Learning Objectives

Following this session students should be able to:

  • describe the advantages of relational databases
  • normalize data by reducing redundancy
  • create relations across normalized tables
  • understand how to connect to a hosted MySQL database
  • write basic queries including aggregation and join statements

Reading

Lecture Notes

  1. Database Intro
  2. Exploring MySQL
  3. Basic Queries
  4. Aggregation
  5. Joins

Exercises

  1. -- Normalize Data --

    The Nutrient Network is a worldwide, collaborative manipulative experiment being conducted in grasslands on six continents to evaluate the influence of anthropogenic impacts on this major biome. There are over 100 sites which send data to the coordinator, housed at the University of Minnesota.

    These data are compiled and shared with researchers inside and outside the network. When the network was small (~ 6 sites), this was accomplished by passing CSV files around over email. However these data practices do not scale, so a new solution had to be found.

    As a biological data manager you know that a database might be a good solution to such a collaborative experiment. You are given a CSV and asked to sketch out what a schema would look like, if the data were to be normalized.

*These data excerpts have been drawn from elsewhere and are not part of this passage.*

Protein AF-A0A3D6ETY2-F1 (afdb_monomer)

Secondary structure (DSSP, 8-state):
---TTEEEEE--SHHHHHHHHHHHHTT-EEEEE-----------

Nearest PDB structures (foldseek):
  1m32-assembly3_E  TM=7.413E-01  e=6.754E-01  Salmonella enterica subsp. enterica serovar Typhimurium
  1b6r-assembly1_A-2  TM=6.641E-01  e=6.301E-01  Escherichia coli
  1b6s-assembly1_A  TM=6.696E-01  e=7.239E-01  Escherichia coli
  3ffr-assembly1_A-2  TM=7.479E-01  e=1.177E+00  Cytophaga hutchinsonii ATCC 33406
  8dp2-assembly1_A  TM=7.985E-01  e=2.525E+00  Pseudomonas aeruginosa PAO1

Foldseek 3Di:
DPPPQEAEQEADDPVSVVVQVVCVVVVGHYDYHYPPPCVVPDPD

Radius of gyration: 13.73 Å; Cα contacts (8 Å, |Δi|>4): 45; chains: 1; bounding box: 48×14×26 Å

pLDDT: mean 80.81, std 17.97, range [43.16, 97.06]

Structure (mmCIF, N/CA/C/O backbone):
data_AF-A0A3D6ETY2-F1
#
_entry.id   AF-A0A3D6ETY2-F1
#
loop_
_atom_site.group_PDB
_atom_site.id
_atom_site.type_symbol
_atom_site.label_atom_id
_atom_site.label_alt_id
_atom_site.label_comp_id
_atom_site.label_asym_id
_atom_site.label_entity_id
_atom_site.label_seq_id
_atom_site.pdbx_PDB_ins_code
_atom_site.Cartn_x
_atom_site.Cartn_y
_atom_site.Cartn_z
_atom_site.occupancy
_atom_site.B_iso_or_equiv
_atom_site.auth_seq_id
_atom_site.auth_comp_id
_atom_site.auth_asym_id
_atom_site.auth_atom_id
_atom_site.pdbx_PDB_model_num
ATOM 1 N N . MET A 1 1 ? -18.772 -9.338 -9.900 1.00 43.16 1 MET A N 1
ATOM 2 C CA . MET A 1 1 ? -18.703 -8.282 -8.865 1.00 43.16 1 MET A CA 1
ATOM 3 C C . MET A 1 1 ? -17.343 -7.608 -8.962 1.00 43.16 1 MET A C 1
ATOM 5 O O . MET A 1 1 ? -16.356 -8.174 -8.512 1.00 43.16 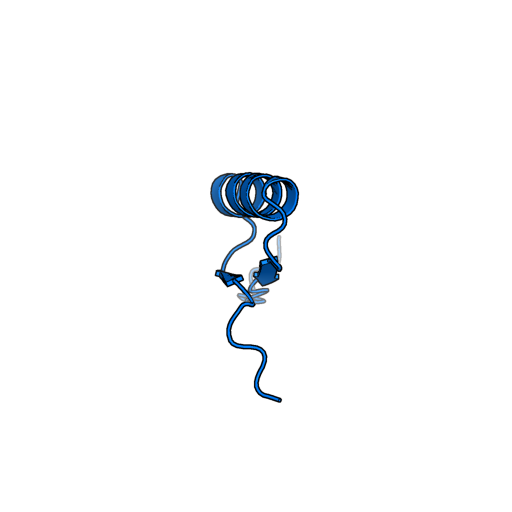1 MET A O 1
ATOM 9 N N . THR A 1 2 ? -17.262 -6.465 -9.640 1.00 51.22 2 THR A N 1
ATOM 10 C CA . THR A 1 2 ? -16.016 -5.700 -9.792 1.00 51.22 2 THR A CA 1
ATOM 11 C C . THR A 1 2 ? -15.686 -5.014 -8.472 1.00 51.22 2 THR A C 1
ATOM 13 O O . THR A 1 2 ? -16.408 -4.132 -8.015 1.00 51.22 2 THR A O 1
ATOM 16 N N . ASN A 1 3 ? -14.623 -5.479 -7.822 1.00 57.00 3 ASN A N 1
ATOM 17 C CA . ASN A 1 3 ? -14.164 -4.992 -6.529 1.00 57.00 3 ASN A CA 1
ATOM 18 C C . ASN A 1 3 ? -13.477 -3.622 -6.716 1.00 57.00 3 ASN A C 1
ATOM 20 O O . ASN A 1 3 ? -12.270 -3.548 -6.918 1.00 57.00 3 ASN A O 1
ATOM 24 N N . LEU A 1 4 ? -14.258 -2.534 -6.727 1.00 64.00 4 LEU A N 1
ATOM 25 C CA . LEU A 1 4 ? -13.766 -1.161 -6.941 1.00 64.00 4 LEU A CA 1
ATOM 26 C C . LEU A 1 4 ? -13.003 -0.563 -5.736 1.00 64.00 4 LEU A C 1
ATOM 28 O O . LEU A 1 4 ? -12.561 0.578 -5.810 1.00 64.00 4 LEU A O 1
ATOM 32 N N . ASN A 1 5 ? -12.831 -1.307 -4.638 1.00 80.25 5 ASN A N 1
ATOM 33 C CA . ASN A 1 5 ? -12.274 -0.790 -3.380 1.00 80.25 5 ASN A CA 1
ATOM 34 C C . ASN A 1 5 ? -10.829 -1.237 -3.100 1.00 80.25 5 ASN A C 1
ATOM 36 O O . ASN A 1 5 ? -10.360 -1.117 -1.966 1.00 80.25 5 ASN A O 1
ATOM 40 N N . ASN A 1 6 ? -10.123 -1.745 -4.110 1.00 89.62 6 ASN A N 1
ATOM 41 C CA . ASN A 1 6 ? -8.714 -2.096 -3.977 1.00 89.62 6 ASN A CA 1
ATOM 42 C C . ASN A 1 6 ? -7.828 -0.893 -4.314 1.00 89.62 6 ASN A C 1
ATOM 44 O O . ASN A 1 6 ? -7.879 -0.352 -5.418 1.00 89.62 6 ASN A O 1
ATOM 48 N N . ILE A 1 7 ? -6.989 -0.497 -3.361 1.00 93.00 7 ILE A N 1
ATOM 49 C CA . ILE A 1 7 ? -6.000 0.566 -3.521 1.00 93.00 7 ILE A CA 1
ATOM 50 C C . ILE A 1 7 ? -4.672 -0.076 -3.924 1.00 93.00 7 ILE A C 1
ATOM 52 O O . ILE A 1 7 ? -4.104 -0.870 -3.175 1.00 93.00 7 ILE A O 1
ATOM 56 N N . TYR A 1 8 ? -4.149 0.280 -5.093 1.00 93.12 8 TYR A N 1
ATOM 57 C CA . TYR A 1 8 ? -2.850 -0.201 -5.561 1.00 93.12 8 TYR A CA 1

    1. Download the dataset of a plot summary of the original six sites in the Nutrient Network in 2008. Scan the columns and data to get a feel for the types of data involved.

    2. Create a schema representation for the “Plot” table. What columns should it hold? What are their types? What relations does it have to other tables and entities?

    3. Lay out the relations between the Plot table and tables you might create to hold data observed in a plot. What columns do these have? How are they related to each other? to the Plot table?

    4. What fields would you be sure to index so that when there are 10 years of data across 100+ sites, your queries can still efficiently return your result?